Work instructions: After finding the line with "ATOM 15 C CA" in the entries below, retype exactly each line from there through the line with "ATOM 28 O O", including that final line.

Source records:

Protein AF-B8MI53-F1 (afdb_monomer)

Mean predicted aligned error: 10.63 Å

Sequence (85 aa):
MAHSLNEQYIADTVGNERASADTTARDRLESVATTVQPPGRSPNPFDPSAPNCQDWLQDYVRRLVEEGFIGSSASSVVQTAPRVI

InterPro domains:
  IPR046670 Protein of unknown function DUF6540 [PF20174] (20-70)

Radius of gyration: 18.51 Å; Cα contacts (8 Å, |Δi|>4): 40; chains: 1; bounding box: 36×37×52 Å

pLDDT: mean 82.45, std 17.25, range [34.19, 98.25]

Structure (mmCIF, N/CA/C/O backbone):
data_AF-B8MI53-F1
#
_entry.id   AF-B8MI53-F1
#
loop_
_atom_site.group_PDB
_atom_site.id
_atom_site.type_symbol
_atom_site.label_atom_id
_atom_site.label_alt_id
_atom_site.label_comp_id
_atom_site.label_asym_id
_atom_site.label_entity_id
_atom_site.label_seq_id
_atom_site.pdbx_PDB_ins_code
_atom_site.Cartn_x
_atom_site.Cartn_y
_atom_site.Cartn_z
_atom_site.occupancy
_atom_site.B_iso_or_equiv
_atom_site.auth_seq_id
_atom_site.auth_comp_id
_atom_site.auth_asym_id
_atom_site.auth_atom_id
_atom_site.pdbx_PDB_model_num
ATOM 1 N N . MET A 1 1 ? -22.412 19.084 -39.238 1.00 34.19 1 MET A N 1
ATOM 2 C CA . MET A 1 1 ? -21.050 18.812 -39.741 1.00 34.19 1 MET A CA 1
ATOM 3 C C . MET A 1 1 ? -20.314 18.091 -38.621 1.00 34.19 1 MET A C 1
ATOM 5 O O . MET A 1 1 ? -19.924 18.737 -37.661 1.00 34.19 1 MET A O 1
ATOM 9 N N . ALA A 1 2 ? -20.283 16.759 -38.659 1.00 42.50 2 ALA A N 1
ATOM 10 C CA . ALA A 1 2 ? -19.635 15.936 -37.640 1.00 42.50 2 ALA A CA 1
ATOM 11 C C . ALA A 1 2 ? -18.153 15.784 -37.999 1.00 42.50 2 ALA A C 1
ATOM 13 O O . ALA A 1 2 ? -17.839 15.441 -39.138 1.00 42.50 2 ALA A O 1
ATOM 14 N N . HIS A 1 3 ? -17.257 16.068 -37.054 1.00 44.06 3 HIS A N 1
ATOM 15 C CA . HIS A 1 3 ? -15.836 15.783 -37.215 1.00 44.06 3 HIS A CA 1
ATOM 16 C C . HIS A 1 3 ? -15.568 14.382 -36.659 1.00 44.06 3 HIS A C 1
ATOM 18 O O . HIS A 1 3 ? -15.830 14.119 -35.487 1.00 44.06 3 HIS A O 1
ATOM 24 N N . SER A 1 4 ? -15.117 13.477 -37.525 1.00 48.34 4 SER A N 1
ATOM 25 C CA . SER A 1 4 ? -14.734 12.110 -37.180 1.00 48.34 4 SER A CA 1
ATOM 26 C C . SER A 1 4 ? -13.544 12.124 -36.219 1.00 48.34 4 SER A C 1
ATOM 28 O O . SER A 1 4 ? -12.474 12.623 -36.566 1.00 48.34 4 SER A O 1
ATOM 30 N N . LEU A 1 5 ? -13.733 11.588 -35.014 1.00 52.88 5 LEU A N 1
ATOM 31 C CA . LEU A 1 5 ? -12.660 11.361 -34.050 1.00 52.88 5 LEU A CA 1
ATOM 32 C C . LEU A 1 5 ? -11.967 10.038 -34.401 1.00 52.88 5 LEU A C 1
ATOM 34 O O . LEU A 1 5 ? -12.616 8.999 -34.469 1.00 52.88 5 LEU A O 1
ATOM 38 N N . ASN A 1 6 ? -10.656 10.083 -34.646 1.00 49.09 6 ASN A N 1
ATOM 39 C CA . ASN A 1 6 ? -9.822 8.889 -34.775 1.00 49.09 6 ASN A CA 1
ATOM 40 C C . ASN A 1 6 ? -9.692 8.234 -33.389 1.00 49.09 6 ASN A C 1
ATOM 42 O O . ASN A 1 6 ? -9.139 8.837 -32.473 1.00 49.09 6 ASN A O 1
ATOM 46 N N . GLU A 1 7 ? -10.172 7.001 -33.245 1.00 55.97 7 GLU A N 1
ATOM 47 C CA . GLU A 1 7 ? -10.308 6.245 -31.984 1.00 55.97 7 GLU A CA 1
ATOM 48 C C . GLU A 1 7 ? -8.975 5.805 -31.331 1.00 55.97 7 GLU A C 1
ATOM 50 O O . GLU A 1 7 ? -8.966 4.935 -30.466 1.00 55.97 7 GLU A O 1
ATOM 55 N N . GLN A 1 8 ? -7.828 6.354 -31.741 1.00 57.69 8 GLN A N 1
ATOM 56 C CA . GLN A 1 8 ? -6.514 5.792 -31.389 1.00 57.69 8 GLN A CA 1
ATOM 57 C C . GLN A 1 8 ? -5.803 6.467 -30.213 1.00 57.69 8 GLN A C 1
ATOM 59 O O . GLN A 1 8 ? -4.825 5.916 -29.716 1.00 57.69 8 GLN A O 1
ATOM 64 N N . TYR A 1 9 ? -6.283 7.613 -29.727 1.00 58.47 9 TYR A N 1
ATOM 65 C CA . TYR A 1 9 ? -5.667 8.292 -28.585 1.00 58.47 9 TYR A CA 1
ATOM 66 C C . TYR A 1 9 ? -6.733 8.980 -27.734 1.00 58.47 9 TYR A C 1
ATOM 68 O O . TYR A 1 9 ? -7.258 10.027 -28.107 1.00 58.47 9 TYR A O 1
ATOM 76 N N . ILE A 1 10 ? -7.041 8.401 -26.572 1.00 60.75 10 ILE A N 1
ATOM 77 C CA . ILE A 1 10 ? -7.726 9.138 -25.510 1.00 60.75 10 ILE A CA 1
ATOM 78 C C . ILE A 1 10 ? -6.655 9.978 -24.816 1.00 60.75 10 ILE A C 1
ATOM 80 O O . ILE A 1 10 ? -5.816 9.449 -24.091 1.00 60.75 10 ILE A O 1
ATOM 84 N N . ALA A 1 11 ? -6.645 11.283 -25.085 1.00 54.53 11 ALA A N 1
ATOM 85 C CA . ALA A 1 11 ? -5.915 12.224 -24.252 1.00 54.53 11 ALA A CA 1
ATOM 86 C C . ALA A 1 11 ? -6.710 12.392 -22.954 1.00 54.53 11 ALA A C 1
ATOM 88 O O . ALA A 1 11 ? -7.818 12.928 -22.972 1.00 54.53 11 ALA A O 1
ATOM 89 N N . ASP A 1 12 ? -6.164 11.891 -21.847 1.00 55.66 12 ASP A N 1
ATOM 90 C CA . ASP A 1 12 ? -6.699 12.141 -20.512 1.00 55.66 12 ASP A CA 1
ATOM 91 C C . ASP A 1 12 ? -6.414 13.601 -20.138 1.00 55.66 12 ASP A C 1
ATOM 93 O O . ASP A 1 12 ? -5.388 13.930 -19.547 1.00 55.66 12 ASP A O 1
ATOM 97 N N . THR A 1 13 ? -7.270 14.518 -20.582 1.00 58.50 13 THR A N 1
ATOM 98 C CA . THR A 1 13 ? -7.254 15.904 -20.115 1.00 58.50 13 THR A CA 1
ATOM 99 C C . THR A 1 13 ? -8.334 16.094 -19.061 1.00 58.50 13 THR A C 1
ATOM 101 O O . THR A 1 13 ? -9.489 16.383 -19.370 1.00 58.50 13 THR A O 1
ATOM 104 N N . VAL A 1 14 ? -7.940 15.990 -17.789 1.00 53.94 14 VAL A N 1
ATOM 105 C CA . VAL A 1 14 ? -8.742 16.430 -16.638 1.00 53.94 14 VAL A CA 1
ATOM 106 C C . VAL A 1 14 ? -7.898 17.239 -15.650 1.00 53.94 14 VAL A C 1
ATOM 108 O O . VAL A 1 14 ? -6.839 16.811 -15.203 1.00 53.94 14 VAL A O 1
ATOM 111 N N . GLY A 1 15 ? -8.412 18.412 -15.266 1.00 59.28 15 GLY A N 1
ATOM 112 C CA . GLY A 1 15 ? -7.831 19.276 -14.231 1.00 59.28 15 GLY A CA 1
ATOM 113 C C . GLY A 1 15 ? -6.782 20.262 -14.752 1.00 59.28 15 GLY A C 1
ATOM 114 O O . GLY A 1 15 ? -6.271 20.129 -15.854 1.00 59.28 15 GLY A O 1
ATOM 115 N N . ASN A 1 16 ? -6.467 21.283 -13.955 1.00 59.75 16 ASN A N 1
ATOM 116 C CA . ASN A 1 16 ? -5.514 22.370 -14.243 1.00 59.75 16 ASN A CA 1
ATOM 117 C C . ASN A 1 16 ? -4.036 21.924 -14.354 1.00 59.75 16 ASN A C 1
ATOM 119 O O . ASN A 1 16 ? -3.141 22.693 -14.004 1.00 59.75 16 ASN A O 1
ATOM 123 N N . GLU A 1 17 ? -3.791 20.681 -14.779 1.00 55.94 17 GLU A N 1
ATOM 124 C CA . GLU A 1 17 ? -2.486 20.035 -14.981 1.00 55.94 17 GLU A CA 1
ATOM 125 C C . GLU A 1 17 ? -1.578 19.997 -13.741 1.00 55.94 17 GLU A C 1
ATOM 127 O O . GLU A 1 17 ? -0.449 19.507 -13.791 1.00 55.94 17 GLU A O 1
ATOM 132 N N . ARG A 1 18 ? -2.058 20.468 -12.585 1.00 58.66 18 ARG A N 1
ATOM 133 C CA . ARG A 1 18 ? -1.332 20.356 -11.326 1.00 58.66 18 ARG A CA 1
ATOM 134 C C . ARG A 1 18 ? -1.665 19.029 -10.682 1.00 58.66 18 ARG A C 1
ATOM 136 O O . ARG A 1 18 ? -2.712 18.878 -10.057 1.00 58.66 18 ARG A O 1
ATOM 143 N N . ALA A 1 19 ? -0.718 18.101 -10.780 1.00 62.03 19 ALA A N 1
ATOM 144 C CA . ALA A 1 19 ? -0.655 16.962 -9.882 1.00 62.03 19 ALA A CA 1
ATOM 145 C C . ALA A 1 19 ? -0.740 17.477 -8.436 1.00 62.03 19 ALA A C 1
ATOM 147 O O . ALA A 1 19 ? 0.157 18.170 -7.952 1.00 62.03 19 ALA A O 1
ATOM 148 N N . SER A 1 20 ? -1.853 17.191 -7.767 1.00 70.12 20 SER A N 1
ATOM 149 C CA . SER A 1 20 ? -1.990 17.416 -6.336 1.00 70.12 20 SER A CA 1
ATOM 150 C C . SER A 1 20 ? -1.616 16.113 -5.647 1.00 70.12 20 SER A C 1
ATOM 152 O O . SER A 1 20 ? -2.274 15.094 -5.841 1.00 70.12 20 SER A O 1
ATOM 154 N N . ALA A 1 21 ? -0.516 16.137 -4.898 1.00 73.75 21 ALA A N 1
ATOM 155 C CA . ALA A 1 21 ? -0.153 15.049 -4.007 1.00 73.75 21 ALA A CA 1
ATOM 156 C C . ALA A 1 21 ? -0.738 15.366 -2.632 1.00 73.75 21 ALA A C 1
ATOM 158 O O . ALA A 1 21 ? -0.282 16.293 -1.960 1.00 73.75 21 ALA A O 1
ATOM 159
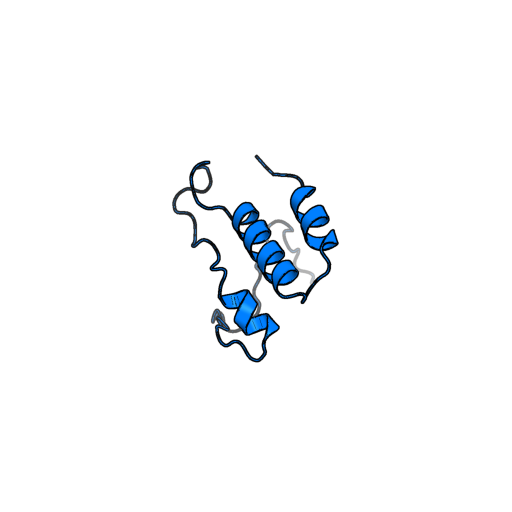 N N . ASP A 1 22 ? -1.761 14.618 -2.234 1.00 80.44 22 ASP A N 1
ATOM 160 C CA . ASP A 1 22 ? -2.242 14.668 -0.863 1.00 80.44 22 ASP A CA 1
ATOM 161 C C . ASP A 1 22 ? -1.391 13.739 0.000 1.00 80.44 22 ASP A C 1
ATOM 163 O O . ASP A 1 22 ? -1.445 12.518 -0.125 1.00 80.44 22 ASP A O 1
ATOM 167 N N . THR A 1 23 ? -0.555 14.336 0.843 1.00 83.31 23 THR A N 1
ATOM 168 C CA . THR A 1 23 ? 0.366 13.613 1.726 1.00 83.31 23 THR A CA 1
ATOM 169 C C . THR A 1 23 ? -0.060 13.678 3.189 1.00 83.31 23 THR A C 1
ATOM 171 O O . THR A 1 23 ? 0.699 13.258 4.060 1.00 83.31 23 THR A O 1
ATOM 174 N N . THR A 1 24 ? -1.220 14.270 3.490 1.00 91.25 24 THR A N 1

Answer below:
ATOM 15 C CA . HIS A 1 3 ? -15.836 15.783 -37.215 1.00 44.06 3 HIS A CA 1
ATOM 16 C C . HIS A 1 3 ? -15.568 14.382 -36.659 1.00 44.06 3 HIS A C 1
ATOM 18 O O . HIS A 1 3 ? -15.830 14.119 -35.487 1.00 44.06 3 HIS A O 1
ATOM 24 N N . SER A 1 4 ? -15.117 13.477 -37.525 1.00 48.34 4 SER A N 1
ATOM 25 C CA . SER A 1 4 ? -14.734 12.110 -37.180 1.00 48.34 4 SER A CA 1
ATOM 26 C C . SER A 1 4 ? -13.544 12.124 -36.219 1.00 48.34 4 SER A C 1
ATOM 28 O O . SER A 1 4 ? -12.474 12.623 -36.566 1.00 48.34 4 SER A O 1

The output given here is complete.